Manusia adalah mahluk yang tidak pernah puas, dan selalu menginginkan perbaikan di dalam hidupnya. Begitu pula dengan perihal pemilihan jurusan di dalam dunia pendidikan formal. Pemilihan ini akan selalu dikaitkan dengan potensial kualitas kehidupan di masa depan dari jurusan yang akan dipilih. Dan parameter apa yang paling bisa diukur di dalam kehidupan? Yap! Pendapatan. Gaji, gaji dan gaji! Semuanya dikaitkan dengan potensial lapangan pekerjaan, dan gaji yang bisa diterima oleh lulusan jurusan tersebut. Sehingga teramat sering sebuah diskusi mengenai pemilihan jurusan berakhir dengan kata-kata yang menurut saya sangat menyedihkan, tapi teramat realistis.
" Ha? Serius kamu mau ngambil jurusan itu? Mau jadi apa ke depannya? Mau makan apa kamu?"
Selain masalah gaji, ada lagi alasan lainnya yang biasanya menjadi alasan pemilihan jurusan : Gengsi! Adalah sebuah hal bodoh yang mengakar di Indonesia bahwa masyarakat Indonesia adalah masyarakat yang gemar pamer. Tidak percaya? Lihat saja betapa masyarakat Indonesia senang memamerkan apapun, mulai dari gelar perkuliahan (ST, dr, MM, MBA, dll), sampai ke gelar keagamaan yang menurut saya seharusnya tidak dipamerkan (Haji). Sehingga tidaklah mengherankan bahwa gengsi ini menjadi salah satu kriteria pemilihan jurusan, dan komentar-komentar bodoh yang memojokkan jurusan seperti di bawah ini umum ditemukan:
"Gengsi donk gua masuk kelas IPS!"
"Masa gua masuk jurusan sastra jawa? Yang bener aja?"
"Mau jadi apa? Jadi insinyur lah! Keren gitu!"
Gengsi, sebuah kebodohan yang menurut saya mengakar dengan sangat kuat di kehidupan masyarakat Indonesia. Gengsi ini begitu mengakarnya, sehingga terkadang passing grade suatu jurusan pun sering menjadi dinding yang secara tak langsung memisahkan kehidupan sosial antar mahasiswa. Terkadang seseorang akan dianggap hebat, dan dipandang sebagai golongan elit apabila dia sanggup masuk ke jurusan yang standar passing grade-nya tinggi.

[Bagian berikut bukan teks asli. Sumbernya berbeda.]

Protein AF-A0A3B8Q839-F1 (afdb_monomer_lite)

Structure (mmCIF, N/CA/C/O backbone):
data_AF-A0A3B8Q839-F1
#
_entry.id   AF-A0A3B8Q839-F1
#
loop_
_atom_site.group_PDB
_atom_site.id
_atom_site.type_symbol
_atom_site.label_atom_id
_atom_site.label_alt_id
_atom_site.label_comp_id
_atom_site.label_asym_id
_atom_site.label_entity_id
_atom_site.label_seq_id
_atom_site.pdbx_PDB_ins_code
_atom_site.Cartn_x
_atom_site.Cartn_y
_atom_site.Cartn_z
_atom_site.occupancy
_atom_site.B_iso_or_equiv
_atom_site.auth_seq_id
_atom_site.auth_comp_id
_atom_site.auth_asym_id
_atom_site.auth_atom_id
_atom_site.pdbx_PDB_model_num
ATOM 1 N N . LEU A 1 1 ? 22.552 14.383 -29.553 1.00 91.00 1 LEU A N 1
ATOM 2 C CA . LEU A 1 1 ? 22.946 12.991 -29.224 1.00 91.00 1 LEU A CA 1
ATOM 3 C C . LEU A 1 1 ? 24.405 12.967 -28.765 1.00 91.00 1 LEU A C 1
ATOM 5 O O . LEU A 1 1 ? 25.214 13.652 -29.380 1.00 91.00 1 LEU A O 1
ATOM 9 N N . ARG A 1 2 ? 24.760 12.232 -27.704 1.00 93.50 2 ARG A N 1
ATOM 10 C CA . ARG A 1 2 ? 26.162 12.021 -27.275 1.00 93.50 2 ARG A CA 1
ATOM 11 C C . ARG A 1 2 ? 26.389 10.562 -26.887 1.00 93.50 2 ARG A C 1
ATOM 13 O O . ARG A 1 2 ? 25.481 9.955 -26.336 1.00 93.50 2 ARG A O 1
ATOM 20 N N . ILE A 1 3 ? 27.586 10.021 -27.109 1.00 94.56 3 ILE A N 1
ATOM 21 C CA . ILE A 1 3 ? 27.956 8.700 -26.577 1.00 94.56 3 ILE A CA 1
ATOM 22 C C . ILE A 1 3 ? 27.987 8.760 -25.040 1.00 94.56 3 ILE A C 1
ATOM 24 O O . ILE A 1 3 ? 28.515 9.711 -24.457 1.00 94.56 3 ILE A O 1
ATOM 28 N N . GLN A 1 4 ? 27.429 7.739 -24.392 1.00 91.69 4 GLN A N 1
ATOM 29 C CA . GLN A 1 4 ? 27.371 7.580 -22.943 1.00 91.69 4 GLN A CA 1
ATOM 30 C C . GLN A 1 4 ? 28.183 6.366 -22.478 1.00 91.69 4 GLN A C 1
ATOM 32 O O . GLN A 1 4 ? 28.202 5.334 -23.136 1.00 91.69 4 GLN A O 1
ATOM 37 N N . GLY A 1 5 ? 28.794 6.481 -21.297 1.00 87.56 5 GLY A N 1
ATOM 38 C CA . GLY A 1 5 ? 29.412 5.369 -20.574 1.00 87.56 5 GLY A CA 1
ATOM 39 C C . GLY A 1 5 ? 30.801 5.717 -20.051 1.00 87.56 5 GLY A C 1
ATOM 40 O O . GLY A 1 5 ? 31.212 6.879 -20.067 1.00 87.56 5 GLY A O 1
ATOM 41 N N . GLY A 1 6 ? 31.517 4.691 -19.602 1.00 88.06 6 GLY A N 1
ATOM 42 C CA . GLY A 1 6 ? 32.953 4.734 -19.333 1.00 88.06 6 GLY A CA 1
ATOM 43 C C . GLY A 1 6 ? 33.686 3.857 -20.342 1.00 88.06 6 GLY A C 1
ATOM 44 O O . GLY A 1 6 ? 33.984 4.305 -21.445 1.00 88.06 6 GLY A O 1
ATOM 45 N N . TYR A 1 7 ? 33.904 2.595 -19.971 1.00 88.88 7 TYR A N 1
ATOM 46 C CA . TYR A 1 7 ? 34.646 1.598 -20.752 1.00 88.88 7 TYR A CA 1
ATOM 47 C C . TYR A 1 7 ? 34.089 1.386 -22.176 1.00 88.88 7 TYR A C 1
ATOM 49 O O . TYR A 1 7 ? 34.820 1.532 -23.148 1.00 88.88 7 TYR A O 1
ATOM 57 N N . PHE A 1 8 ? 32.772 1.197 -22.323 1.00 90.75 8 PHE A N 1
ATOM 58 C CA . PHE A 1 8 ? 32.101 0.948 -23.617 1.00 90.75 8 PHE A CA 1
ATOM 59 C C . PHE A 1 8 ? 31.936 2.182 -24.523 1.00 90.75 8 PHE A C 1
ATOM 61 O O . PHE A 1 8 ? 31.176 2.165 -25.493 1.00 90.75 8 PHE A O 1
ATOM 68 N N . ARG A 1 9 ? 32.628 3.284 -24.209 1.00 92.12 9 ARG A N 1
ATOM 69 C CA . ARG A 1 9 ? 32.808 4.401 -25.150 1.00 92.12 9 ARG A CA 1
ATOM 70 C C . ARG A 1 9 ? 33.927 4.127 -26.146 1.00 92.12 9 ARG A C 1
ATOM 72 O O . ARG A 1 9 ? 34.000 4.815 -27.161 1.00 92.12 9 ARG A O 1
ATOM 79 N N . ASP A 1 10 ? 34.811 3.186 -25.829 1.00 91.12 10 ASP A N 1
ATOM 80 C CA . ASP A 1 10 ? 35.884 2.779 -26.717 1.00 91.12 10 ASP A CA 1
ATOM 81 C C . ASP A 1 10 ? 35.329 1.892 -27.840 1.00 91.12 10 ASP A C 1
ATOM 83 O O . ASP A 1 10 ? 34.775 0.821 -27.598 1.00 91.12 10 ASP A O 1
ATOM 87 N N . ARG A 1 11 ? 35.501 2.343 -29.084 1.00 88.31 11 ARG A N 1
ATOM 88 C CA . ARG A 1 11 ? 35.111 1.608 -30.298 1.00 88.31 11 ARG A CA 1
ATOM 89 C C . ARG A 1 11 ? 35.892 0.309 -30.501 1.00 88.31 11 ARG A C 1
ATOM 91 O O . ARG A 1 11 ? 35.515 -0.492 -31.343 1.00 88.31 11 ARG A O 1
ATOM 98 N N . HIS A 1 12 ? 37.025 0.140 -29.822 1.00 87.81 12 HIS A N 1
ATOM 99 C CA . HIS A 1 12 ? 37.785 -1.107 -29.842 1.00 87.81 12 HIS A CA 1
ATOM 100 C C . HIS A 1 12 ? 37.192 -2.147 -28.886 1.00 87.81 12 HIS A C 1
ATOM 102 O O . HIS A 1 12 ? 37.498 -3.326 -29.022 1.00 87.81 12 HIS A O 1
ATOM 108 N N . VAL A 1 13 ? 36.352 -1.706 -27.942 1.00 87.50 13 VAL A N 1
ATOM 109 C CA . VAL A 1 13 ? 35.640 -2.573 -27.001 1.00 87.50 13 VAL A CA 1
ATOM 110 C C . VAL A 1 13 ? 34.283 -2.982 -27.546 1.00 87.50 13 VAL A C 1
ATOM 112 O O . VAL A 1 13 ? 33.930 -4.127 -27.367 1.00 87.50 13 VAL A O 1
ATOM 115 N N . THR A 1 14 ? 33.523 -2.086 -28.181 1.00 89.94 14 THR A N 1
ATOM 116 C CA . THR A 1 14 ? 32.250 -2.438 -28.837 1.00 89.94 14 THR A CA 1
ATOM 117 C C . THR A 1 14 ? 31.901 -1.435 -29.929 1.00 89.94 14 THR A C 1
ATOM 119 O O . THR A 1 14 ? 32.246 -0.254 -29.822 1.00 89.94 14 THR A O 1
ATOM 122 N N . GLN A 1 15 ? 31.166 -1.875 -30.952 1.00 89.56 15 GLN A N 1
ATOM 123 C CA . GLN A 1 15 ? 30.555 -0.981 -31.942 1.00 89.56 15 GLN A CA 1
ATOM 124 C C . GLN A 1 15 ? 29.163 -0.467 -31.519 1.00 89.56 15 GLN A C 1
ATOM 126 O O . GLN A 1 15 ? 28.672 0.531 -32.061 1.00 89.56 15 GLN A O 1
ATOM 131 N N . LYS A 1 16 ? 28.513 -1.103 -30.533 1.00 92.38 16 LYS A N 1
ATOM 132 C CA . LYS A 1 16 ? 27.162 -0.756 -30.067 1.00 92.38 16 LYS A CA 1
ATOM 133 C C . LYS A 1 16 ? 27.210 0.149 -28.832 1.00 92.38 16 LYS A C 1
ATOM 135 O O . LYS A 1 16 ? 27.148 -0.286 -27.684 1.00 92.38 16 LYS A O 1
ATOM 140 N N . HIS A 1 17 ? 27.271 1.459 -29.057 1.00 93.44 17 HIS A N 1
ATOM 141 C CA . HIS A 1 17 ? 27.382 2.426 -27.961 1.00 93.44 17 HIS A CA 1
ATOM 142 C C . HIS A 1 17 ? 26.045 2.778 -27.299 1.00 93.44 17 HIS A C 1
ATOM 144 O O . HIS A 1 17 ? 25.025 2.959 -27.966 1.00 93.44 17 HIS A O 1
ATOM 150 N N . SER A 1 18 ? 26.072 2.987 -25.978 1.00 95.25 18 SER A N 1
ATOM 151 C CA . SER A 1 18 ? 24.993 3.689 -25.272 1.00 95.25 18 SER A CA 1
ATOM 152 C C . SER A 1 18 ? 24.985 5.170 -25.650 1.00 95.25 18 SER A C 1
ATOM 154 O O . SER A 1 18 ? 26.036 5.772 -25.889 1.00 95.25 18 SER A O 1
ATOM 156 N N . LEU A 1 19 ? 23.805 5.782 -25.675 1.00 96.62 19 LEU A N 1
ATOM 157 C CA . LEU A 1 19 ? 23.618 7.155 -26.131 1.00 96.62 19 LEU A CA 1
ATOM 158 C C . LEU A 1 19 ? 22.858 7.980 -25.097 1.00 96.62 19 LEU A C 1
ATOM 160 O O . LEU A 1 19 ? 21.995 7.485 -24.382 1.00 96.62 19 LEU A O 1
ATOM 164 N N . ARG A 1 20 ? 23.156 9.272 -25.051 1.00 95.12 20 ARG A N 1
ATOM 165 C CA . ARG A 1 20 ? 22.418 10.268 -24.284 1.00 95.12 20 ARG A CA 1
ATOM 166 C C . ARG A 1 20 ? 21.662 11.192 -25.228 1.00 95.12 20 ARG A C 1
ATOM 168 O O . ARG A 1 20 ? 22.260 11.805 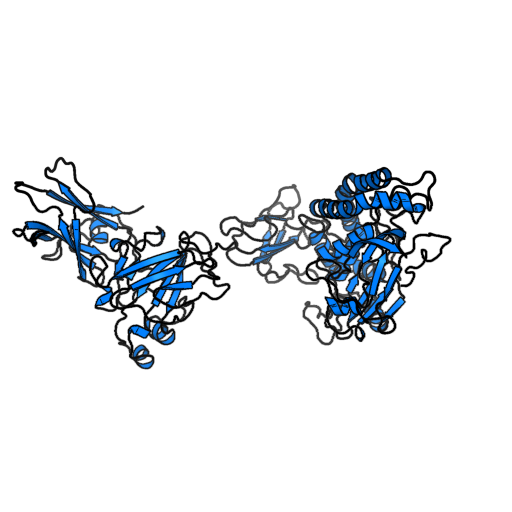-26.125 1.00 95.12 20 ARG A O 1
ATOM 175 N N . LEU A 1 21 ? 20.363 11.303 -24.989 1.00 95.00 21 LEU A N 1
ATOM 176 C CA . LEU A 1 21 ? 19.475 12.291 -25.582 1.00 95.00 21 LEU A CA 1
ATOM 177 C C . LEU A 1 21 ? 19.517 13.524 -24.678 1.00 95.00 21 LEU A C 1
ATOM 179 O O . LEU A 1 21 ? 19.174 13.424 -23.506 1.00 95.00 21 LEU A O 1
ATOM 183 N N . LEU A 1 22 ? 20.014 14.648 -25.198 1.00 93.06 22 LEU A N 1
ATOM 184 C CA . LEU A 1 22 ? 20.008 15.930 -24.491 1.00 93.06 22 LEU A CA 1
ATOM 185 C C . LEU A 1 22 ? 19.089 16.868 -25.259 1.00 93.06 22 LEU A C 1
ATOM 187 O O . LEU A 1 22 ? 19.344 17.109 -26.444 1.00 93.06 22 LEU A O 1
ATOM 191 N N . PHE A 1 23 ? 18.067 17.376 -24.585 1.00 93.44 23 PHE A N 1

Sehingga adalah hal yang bisa dimaklumi jika para remaja yang memang sedang berada di fase pencarian identitas, dan pengakuan, akan tergiur untuk masuk ke dalam golongan “elit” ini.
PASSION IS THE KEY
Setiap manusia pasti memiliki passion di suatu bidang yang mereka anggap sebagai sesuatu yang merepresentasikan dirinya. Ada orang yang suka menulis, ada yang suka berhitung dan membuat sesuatu, ada pula yang suka menolong orang lain, semua itu sah-sah saja, sepanjang hal itu tidak merugikan orang lain dan menentang hukum yang berlaku, adalah hak setiap manusia untuk melakukan apa yang dia inginkan.
KAPAN KITA TAHU BAHWA SESUATU ADALAH PASSION KITA?
Pertanyaan menarik berikutnya adalah, kapan kita tahu bahwa sesuatu itu adalah passion kita? Menurut saya jawabannya cukup simpel. Menurut penulis, passion yang dimiliki seseorang adalah : "Sesuatu adalah passion kita, jika ketika kita mengerjakan hal tersebut, maka waktu akan berlalu dengan cepat. Badan dan pikiran kita pun akan rileks dan enjoy mengerjakannya, entah itu 5 menit, sejam, 5 jam, ataupun seharian, tidak akan ada bedanya. Pada kenyataannya, terkadang kita sama sekali tidak merasa perlu untuk beristirahat, bahkan ketika mengerjakan sesuatu yang pada umumnya orang anggap sebagai sesuatu yang teramat melelahkan" Ketika kita melakukan sesuatu yang kita senangi, maka semua waktu akan berjalan tanpa terasa. Pernahkah kita merasakan seakan- akan kita terbenam ke dalam suatu hal sampai lupa waktu? Seperti itulah kira-kira rasanya menjalankan passion kita. Dan passion inilah sebuah hal yang memungkinkan kita untuk membuat sebuah masterpiece di dalam hidup kita.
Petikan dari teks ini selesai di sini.